= Treaty of Fontainebleau (1762) =

1762 treaty ceding Louisiana from France to Spain

The Treaty of Fontainebleau, signed on November 3, 1762, was a secret agreement of 1762 in which the Kingdom of France ceded Louisiana to Spain. The treaty followed the last battle in the French and Indian War in North America, the Battle of Signal Hill in September 1762, which confirmed British control of Canada. In Europe, the associated Seven Years' War continued to rage. Having lost Canada (New France), King Louis XV of France proposed to King Charles III of Spain that France should give Spain "the country known as Louisiana, as well as New Orleans and the island in which the city is situated."
Charles ratified the treaty on November 13, 1762, and Louis ratified it ten days later.

==Areas ceded==
This agreement covered all of French Louisiana: the entire valley of the Mississippi River, from the Appalachians to the Rockies. The Treaty of Fontainebleau was kept secret even during the French negotiation and signing of the Treaty of Paris in February 1763, which ended the war with Britain.

==British control in eastern Louisiana==
The Treaty of Paris, made between France and Great Britain following the Seven Years' War, divided Louisiana at the Mississippi. The eastern half was ceded to Britain, and the western half and New Orleans were nominally retained by France. Spain did not contest Britain's control of eastern Louisiana, as it already knew that it would rule in western Louisiana. Also, under the Treaty of Paris, Spain had ceded Florida to Britain for which western Louisiana was its compensation.

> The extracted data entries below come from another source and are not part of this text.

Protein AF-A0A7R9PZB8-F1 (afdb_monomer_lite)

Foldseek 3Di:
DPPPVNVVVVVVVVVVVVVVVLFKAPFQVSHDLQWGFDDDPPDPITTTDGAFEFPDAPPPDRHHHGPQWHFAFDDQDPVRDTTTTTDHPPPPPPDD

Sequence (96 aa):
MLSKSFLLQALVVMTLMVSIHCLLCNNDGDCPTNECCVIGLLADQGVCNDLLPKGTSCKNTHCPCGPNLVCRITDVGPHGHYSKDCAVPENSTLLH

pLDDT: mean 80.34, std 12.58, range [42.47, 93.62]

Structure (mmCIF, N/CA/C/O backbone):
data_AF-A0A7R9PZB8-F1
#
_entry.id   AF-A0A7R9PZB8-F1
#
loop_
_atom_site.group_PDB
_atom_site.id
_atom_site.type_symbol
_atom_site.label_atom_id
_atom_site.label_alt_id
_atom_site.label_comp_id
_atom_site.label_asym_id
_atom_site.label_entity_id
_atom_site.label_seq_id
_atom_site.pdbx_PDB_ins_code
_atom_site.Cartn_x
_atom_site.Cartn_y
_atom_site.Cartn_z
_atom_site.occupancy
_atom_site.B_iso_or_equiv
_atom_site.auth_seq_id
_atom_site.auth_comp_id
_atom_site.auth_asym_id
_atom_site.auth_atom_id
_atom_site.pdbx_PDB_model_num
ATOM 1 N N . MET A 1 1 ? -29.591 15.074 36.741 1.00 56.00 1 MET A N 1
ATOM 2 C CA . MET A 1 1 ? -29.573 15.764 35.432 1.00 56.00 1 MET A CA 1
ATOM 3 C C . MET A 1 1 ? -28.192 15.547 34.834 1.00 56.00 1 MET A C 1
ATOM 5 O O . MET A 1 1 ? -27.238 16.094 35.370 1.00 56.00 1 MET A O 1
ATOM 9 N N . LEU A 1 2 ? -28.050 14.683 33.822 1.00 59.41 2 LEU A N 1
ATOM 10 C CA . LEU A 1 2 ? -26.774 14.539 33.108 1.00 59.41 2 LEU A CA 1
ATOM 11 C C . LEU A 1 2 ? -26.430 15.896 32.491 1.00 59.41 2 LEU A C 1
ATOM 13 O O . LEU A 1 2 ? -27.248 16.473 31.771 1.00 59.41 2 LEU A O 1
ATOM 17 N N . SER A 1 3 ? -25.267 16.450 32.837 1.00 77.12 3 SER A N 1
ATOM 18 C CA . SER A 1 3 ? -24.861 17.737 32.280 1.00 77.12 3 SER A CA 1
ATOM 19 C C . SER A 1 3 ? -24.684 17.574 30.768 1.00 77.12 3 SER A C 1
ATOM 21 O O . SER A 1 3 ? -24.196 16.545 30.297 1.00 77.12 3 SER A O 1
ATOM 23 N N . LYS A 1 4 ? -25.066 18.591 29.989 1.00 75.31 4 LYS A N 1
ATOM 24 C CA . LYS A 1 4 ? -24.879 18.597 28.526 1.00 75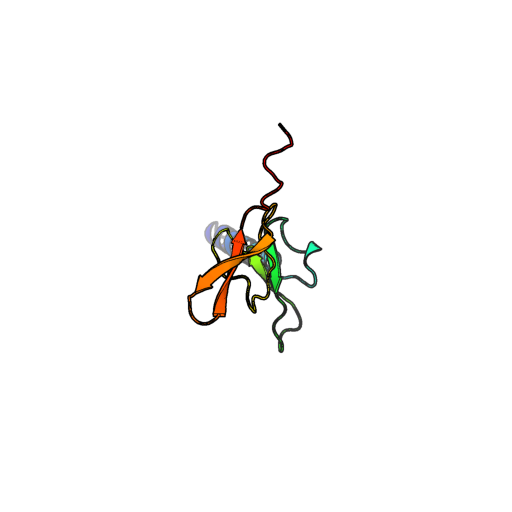.31 4 LYS A CA 1
ATOM 25 C C . LYS A 1 4 ? -23.420 18.317 28.126 1.00 75.31 4 LYS A C 1
ATOM 27 O O . LYS A 1 4 ? -23.173 17.776 27.056 1.00 75.31 4 LYS A O 1
ATOM 32 N N . SER A 1 5 ? -22.474 18.627 29.018 1.00 79.00 5 SER A N 1
ATOM 33 C CA . SER A 1 5 ? -21.045 18.359 28.845 1.00 79.00 5 SER A CA 1
ATOM 34 C C . SER A 1 5 ? -20.708 16.861 28.889 1.00 79.00 5 SER A C 1
ATOM 36 O O . SER A 1 5 ? -19.904 16.398 28.087 1.00 79.00 5 SER A O 1
ATOM 38 N N . PHE A 1 6 ? -21.371 16.075 29.747 1.00 82.56 6 PHE A N 1
ATOM 39 C CA . PHE A 1 6 ? -21.170 14.620 29.801 1.00 82.56 6 PHE A CA 1
ATOM 40 C C . PHE A 1 6 ? -21.665 13.915 28.534 1.00 82.56 6 PHE A C 1
ATOM 42 O O . PHE A 1 6 ? -20.999 13.009 28.041 1.00 82.56 6 PHE A O 1
ATOM 49 N N . LEU A 1 7 ? -22.800 14.352 27.977 1.00 82.06 7 LEU A N 1
ATOM 50 C CA . LEU A 1 7 ? -23.320 13.801 26.720 1.00 82.06 7 LEU A CA 1
ATOM 51 C C . LEU A 1 7 ? -22.384 14.100 25.542 1.00 82.06 7 LEU A C 1
ATOM 53 O O . LEU A 1 7 ? -22.148 13.224 24.715 1.00 82.06 7 LEU A O 1
ATOM 57 N N . LEU A 1 8 ? -21.815 15.309 25.493 1.00 84.75 8 LEU A N 1
ATOM 58 C CA 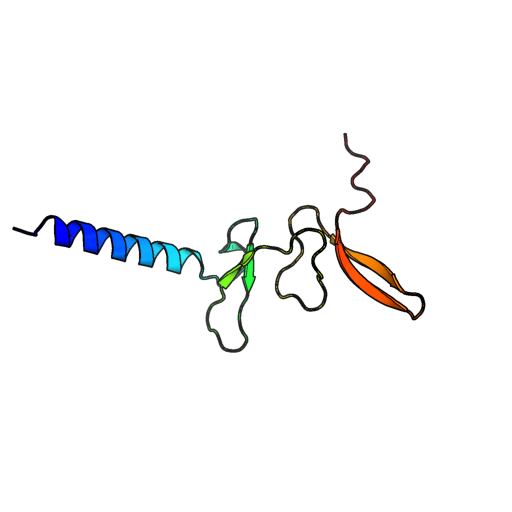. LEU A 1 8 ? -20.871 15.694 24.445 1.00 84.75 8 LEU A CA 1
ATOM 59 C C . LEU A 1 8 ? -19.568 14.885 24.531 1.00 84.75 8 LEU A C 1
ATOM 61 O O . LEU A 1 8 ? -19.088 14.386 23.518 1.00 84.75 8 LEU A O 1
ATOM 65 N N . GLN A 1 9 ? -19.024 14.705 25.738 1.00 83.00 9 GLN A N 1
ATOM 66 C CA . GLN A 1 9 ? -17.815 13.903 25.952 1.00 83.00 9 GLN A CA 1
ATOM 67 C C . GLN A 1 9 ? -18.034 12.430 25.592 1.00 83.00 9 GLN A C 1
ATOM 69 O O . GLN A 1 9 ? -17.200 11.843 24.909 1.00 83.00 9 GLN A O 1
ATOM 74 N N . ALA A 1 10 ? -19.171 11.847 25.981 1.00 82.94 10 ALA A N 1
ATOM 75 C CA . ALA A 1 10 ? -19.507 10.473 25.617 1.00 82.94 10 ALA A CA 1
ATOM 76 C C . ALA A 1 10 ? -19.626 10.294 24.095 1.00 82.94 10 ALA A C 1
ATOM 78 O O . ALA A 1 10 ? -19.137 9.303 23.559 1.00 82.94 10 ALA A O 1
ATOM 79 N N . LEU A 1 11 ? -20.211 11.270 23.389 1.00 84.25 11 LEU A N 1
ATOM 80 C CA . LEU A 1 11 ? -20.319 11.237 21.931 1.00 84.25 11 LEU A CA 1
ATOM 81 C C . LEU A 1 11 ? -18.939 11.254 21.257 1.00 84.25 11 LEU A C 1
ATOM 83 O O . LEU A 1 11 ? -18.708 10.464 20.349 1.00 84.25 11 LEU A O 1
ATOM 87 N N . VAL A 1 12 ? -18.023 12.107 21.729 1.00 83.69 12 VAL A N 1
ATOM 88 C CA . VAL A 1 12 ? -16.648 12.202 21.203 1.00 83.69 12 VAL A CA 1
ATOM 89 C C . VAL A 1 12 ? -15.866 10.910 21.444 1.00 83.69 12 VAL A C 1
ATOM 91 O O . VAL A 1 12 ? -15.156 10.440 20.560 1.00 83.69 12 VAL A O 1
ATOM 94 N N . VAL A 1 13 ? -16.003 10.302 22.624 1.00 81.25 13 VAL A N 1
ATOM 95 C CA . VAL A 1 13 ? -15.347 9.019 22.919 1.00 81.25 13 VAL A CA 1
ATOM 96 C C . VAL A 1 13 ? -15.909 7.908 22.030 1.00 81.25 13 VAL A C 1
ATOM 98 O O . VAL A 1 13 ? -15.144 7.122 21.479 1.00 81.25 13 VAL A O 1
ATOM 101 N N . MET A 1 14 ? -17.229 7.866 21.831 1.00 72.25 14 MET A N 1
ATOM 102 C CA . MET A 1 14 ? -17.872 6.880 20.959 1.00 72.25 14 MET A CA 1
ATOM 103 C C . MET A 1 14 ? -17.442 7.043 19.497 1.00 72.25 14 MET A C 1
ATOM 105 O O . MET A 1 14 ? -17.120 6.046 18.856 1.00 72.25 14 MET A O 1
ATOM 109 N N . THR A 1 15 ? -17.374 8.269 18.966 1.00 70.25 15 THR A N 1
ATOM 110 C CA . THR A 1 15 ? -16.905 8.491 17.588 1.00 70.25 15 THR A CA 1
ATOM 111 C C . THR A 1 15 ? -15.439 8.117 17.415 1.00 70.25 15 THR A C 1
ATOM 113 O O . THR A 1 15 ? -15.111 7.460 16.435 1.00 70.25 15 THR A O 1
ATOM 116 N N . LEU A 1 16 ? -14.568 8.447 18.373 1.00 66.75 16 LEU A N 1
ATOM 117 C CA . LEU A 1 16 ? -13.159 8.043 18.325 1.00 66.75 16 LEU A CA 1
ATOM 118 C C . LEU A 1 16 ? -12.992 6.517 18.332 1.00 66.75 16 LEU A C 1
ATOM 120 O O . LEU A 1 16 ? -12.191 5.988 17.564 1.00 66.75 16 LEU A O 1
ATOM 124 N N . MET A 1 17 ? -13.770 5.804 19.150 1.00 62.84 17 MET A N 1
ATOM 125 C CA . MET A 1 17 ? -13.723 4.340 19.200 1.00 62.84 17 MET A CA 1
ATOM 126 C C . MET A 1 17 ? -14.222 3.698 17.901 1.00 62.84 17 MET A C 1
ATOM 128 O O . MET A 1 17 ? -13.646 2.707 17.462 1.00 62.84 17 MET A O 1
ATOM 132 N N . VAL A 1 18 ? -15.254 4.252 17.258 1.00 61.56 18 VAL A N 1
ATOM 133 C CA . VAL A 1 18 ? -15.732 3.757 15.954 1.00 61.56 18 VAL A CA 1
ATOM 134 C C . VAL A 1 18 ? -14.670 3.966 14.872 1.00 61.56 18 VAL A C 1
ATOM 136 O O . VAL A 1 18 ? -14.396 3.042 14.113 1.00 61.56 18 VAL A O 1
ATOM 139 N N . SER A 1 19 ? -14.007 5.126 14.850 1.00 60.66 19 SER A N 1
ATOM 140 C CA . SER A 1 19 ? -12.956 5.416 13.869 1.00 60.66 19 SER A CA 1
ATOM 141 C C . SER A 1 19 ? -11.773 4.451 13.960 1.00 60.66 19 SER A C 1
ATOM 143 O O . SER A 1 19 ? -11.247 4.050 12.931 1.00 60.66 19 SER A O 1
ATOM 145 N N . ILE A 1 20 ? -11.366 4.049 15.169 1.00 59.28 20 ILE A N 1
ATOM 146 C CA . ILE A 1 20 ? -10.233 3.127 15.369 1.00 59.28 20 ILE A CA 1
ATOM 147 C C . ILE A 1 20 ? -10.576 1.704 14.905 1.00 59.28 20 ILE A C 1
ATOM 149 O O . ILE A 1 20 ? -9.732 1.038 14.311 1.00 59.28 20 ILE A O 1
ATOM 153 N N . HIS A 1 21 ? -11.812 1.240 15.120 1.00 56.03 21 HIS A N 1
ATOM 154 C CA . HIS A 1 21 ? -12.234 -0.079 14.634 1.00 56.03 21 HIS A CA 1
ATOM 155 C C . HIS A 1 21 ? -12.357 -0.141 13.106 1.00 56.03 21 HIS A C 1
ATOM 157 O O . HIS A 1 21 ? -12.221 -1.221 12.547 1.00 56.03 21 HIS A O 1
ATOM 163 N N . CYS A 1 22 ? -12.559 0.993 12.425 1.00 60.97 22 CYS A N 1
ATOM 164 C CA . CYS A 1 22 ? -12.552 1.051 10.960 1.00 60.97 22 CYS A CA 1
ATOM 165 C C . CYS A 1 22 ? -11.155 0.915 10.332 1.00 60.97 22 CYS A C 1
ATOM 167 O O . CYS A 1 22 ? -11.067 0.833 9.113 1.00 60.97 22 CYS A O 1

==French migration into Louisiana==
The Treaty of Paris provided a period of 18 months in which French colonists who did not want to live under British rule could freely emigrate to other French colonies. Many of the emigrants moved to Louisiana, where they discovered later that France had ceded Louisiana to Spain.

==Announcement of the treaty's terms in 1764==
The cession to Spain was finally revealed in 1764. In a letter dated April 21, 1764, Louis informed the governor, Jean-Jacques Blaise d'Abbadie, of the transition:

Hoping, moreover, that His Catholic Majesty will be pleased to give his subjects of Louisiana the marks of protection and good will which only the misfortunes of war have prevented from being more effectual.

The colonists in western Louisiana did not accept the transition and expelled the first Spanish governor, Antonio de Ulloa, in the Louisiana Rebellion of 1768. Alejandro O'Reilly, an Irish émigré, suppressed the rebellion. O'Reilly made good Spain's title by occupancy by taking formal possession in 1769 and raising the Spanish flag.

==Consolidation of Spanish rule in North America==
The acquisition of Louisiana consolidated the Spanish Empire in North America. When Great Britain returned Florida to Spain in 1783, after the American Revolutionary War, Spanish territory completely encircled the Gulf of Mexico and stretched from Florida west to the Pacific Ocean, and north to Canada west of the Mississippi River.